Stored items from a collection
»»
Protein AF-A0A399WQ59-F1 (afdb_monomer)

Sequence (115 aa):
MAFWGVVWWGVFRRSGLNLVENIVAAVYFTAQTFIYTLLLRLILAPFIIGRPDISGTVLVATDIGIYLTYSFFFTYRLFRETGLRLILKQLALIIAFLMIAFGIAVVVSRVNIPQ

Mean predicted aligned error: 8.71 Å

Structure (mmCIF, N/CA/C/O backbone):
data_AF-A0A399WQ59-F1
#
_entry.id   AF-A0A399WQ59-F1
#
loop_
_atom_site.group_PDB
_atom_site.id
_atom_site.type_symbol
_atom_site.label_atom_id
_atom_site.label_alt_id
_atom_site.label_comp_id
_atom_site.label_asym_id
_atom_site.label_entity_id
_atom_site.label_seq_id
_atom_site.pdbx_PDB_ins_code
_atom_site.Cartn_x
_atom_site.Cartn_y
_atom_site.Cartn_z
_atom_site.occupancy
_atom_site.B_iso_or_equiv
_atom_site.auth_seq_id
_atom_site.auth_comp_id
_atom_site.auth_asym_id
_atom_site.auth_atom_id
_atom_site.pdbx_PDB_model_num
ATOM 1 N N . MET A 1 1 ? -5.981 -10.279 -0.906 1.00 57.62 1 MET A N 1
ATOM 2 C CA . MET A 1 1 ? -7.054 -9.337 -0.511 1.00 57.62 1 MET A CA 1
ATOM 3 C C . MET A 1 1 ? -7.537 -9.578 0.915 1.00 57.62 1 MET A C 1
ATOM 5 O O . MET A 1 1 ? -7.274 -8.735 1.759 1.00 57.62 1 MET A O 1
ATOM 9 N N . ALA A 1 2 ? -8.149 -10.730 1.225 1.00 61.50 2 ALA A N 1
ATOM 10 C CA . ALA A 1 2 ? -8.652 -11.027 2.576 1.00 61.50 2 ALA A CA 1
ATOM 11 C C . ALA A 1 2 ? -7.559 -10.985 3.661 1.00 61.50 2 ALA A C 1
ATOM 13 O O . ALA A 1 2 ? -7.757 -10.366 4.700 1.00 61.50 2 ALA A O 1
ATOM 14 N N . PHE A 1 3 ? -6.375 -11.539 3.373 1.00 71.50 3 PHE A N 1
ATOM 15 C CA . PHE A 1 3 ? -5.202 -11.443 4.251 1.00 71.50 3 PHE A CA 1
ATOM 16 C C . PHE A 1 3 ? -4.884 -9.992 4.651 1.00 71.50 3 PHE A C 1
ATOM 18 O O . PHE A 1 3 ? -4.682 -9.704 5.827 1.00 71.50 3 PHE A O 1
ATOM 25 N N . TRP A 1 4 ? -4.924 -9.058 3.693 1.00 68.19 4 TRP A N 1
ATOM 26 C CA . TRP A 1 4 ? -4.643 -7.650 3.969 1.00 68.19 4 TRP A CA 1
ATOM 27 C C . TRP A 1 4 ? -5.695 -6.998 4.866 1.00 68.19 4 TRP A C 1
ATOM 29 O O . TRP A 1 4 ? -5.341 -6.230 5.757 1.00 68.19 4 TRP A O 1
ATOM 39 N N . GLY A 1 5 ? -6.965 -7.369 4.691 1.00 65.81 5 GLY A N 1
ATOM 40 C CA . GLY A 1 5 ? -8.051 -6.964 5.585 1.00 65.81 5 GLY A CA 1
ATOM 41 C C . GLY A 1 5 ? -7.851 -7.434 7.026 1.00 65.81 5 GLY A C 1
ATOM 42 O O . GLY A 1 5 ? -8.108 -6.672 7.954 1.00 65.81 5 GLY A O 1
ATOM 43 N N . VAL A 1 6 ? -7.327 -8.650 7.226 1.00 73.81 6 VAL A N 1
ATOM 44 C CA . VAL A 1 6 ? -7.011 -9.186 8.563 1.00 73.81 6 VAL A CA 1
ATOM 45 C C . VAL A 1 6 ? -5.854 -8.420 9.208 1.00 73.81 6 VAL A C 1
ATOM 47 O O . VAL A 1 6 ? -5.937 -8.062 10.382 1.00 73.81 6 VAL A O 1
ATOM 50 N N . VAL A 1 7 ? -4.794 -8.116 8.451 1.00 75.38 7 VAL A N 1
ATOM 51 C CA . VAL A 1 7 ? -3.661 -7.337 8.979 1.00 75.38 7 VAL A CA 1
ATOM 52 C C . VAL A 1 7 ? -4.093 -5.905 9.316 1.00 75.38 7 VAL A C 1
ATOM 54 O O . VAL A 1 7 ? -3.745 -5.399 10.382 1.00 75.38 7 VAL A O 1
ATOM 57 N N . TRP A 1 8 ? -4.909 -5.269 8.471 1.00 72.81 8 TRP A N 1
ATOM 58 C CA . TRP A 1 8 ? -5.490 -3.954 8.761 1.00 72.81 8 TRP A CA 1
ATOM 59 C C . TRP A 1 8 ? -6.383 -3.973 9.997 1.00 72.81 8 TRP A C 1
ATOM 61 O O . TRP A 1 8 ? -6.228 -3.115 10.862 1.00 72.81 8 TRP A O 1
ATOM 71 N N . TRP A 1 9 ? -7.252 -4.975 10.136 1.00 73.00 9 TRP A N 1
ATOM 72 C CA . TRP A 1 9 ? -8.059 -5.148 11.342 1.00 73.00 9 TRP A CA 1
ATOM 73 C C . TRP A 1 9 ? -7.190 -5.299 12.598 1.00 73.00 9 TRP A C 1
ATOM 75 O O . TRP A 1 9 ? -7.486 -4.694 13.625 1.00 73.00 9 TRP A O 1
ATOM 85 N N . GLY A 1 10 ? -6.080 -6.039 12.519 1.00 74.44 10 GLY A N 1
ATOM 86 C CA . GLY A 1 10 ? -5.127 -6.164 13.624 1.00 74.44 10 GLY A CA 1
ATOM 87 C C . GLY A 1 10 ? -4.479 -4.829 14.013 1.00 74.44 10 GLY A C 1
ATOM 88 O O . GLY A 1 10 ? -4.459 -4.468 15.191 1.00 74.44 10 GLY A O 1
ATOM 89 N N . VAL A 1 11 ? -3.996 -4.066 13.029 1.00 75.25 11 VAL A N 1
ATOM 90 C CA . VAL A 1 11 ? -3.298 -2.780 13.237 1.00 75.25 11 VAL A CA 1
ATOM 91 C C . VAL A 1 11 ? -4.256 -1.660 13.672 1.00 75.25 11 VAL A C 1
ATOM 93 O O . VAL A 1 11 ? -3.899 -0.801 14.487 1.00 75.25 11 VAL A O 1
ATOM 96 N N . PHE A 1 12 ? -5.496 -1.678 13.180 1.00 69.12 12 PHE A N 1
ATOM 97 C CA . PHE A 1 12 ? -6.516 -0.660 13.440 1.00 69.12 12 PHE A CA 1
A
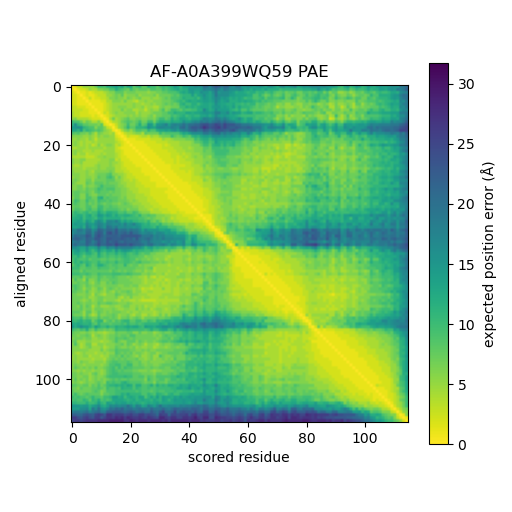TOM 98 C C . PHE A 1 12 ? -7.647 -1.139 14.355 1.00 69.12 12 PHE A C 1
ATOM 100 O O . PHE A 1 12 ? -8.660 -0.467 14.458 1.00 69.12 12 PHE A O 1
ATOM 107 N N . ARG A 1 13 ? -7.465 -2.216 15.130 1.00 65.88 13 ARG A N 1
ATOM 108 C CA . ARG A 1 13 ? -8.483 -2.815 16.025 1.00 65.88 13 ARG A CA 1
ATOM 109 C C . ARG A 1 13 ? -9.288 -1.831 16.893 1.00 65.88 13 ARG A C 1
ATOM 111 O O . ARG A 1 13 ? -10.406 -2.136 17.293 1.00 65.88 13 ARG A O 1
ATOM 118 N N . ARG A 1 14 ? -8.721 -0.671 17.238 1.00 61.91 14 ARG A N 1
ATOM 119 C CA . ARG A 1 14 ? -9.368 0.362 18.068 1.00 61.91 14 ARG A CA 1
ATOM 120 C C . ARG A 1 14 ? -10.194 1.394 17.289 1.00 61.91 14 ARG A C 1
««
Work item: Look above for the line containing "ATOM 9 N N ." and the line containing "ATOM 71 N N". Transcribe both, with the lines between them, exactly.

Exercise answer:
ATOM 9 N N . ALA A 1 2 ? -8.149 -10.730 1.225 1.00 61.50 2 ALA A N 1
ATOM 10 C CA . ALA A 1 2 ? -8.652 -11.027 2.576 1.00 61.50 2 ALA A CA 1
ATOM 11 C C . ALA A 1 2 ? -7.559 -10.985 3.661 1.00 61.50 2 ALA A C 1
ATOM 13 O O . ALA A 1 2 ? -7.757 -10.366 4.700 1.00 61.50 2 ALA A O 1
ATOM 14 N N . PHE A 1 3 ? -6.375 -11.539 3.373 1.00 71.50 3 PHE A N 1
ATOM 15 C CA . PHE A 1 3 ? -5.202 -11.443 4.251 1.00 71.50 3 PHE A CA 1
ATOM 16 C C . PHE A 1 3 ? -4.884 -9.992 4.651 1.00 71.50 3 PHE A C 1
ATOM 18 O O . PHE A 1 3 ? -4.682 -9.704 5.827 1.00 71.50 3 PHE A O 1
ATOM 25 N N . TRP A 1 4 ? -4.924 -9.058 3.693 1.00 68.19 4 TRP A N 1
ATOM 26 C CA . TRP A 1 4 ? -4.643 -7.650 3.969 1.00 68.19 4 TRP A CA 1
ATOM 27 C C . TRP A 1 4 ? -5.695 -6.998 4.866 1.00 68.19 4 TRP A C 1
ATOM 29 O O . TRP A 1 4 ? -5.341 -6.230 5.757 1.00 68.19 4 TRP A O 1
ATOM 39 N N . GLY A 1 5 ? -6.965 -7.369 4.691 1.00 65.81 5 GLY A N 1
ATOM 40 C CA . GLY A 1 5 ? -8.051 -6.964 5.585 1.00 65.81 5 GLY A CA 1
ATOM 41 C C . GLY A 1 5 ? -7.851 -7.434 7.026 1.00 65.81 5 GLY A C 1
ATOM 42 O O . GLY A 1 5 ? -8.108 -6.672 7.954 1.00 65.81 5 GLY A O 1
ATOM 43 N N . VAL A 1 6 ? -7.327 -8.650 7.226 1.00 73.81 6 VAL A N 1
ATOM 44 C CA . VAL A 1 6 ? -7.011 -9.186 8.563 1.00 73.81 6 VAL A CA 1
ATOM 45 C C . VAL A 1 6 ? -5.854 -8.420 9.208 1.00 73.81 6 VAL A C 1
ATOM 47 O O . VAL A 1 6 ? -5.937 -8.062 10.382 1.00 73.81 6 VAL A O 1
ATOM 50 N N . VAL A 1 7 ? -4.794 -8.116 8.451 1.00 75.38 7 VAL A N 1
ATOM 51 C CA . VAL A 1 7 ? -3.661 -7.337 8.979 1.00 75.38 7 VAL A CA 1
ATOM 52 C C . VAL A 1 7 ? -4.093 -5.905 9.316 1.00 75.38 7 VAL A C 1
ATOM 54 O O . VAL A 1 7 ? -3.745 -5.399 10.382 1.00 75.38 7 VAL A O 1
ATOM 57 N N . TRP A 1 8 ? -4.909 -5.269 8.471 1.00 72.81 8 TRP A N 1
ATOM 58 C CA . TRP A 1 8 ? -5.490 -3.954 8.761 1.00 72.81 8 TRP A CA 1
ATOM 59 C C . TRP A 1 8 ? -6.383 -3.973 9.997 1.00 72.81 8 TRP A C 1
ATOM 61 O O . TRP A 1 8 ? -6.228 -3.115 10.862 1.00 72.81 8 TRP A O 1
ATOM 71 N N . TRP A 1 9 ? -7.252 -4.975 10.136 1.00 73.00 9 TRP A N 1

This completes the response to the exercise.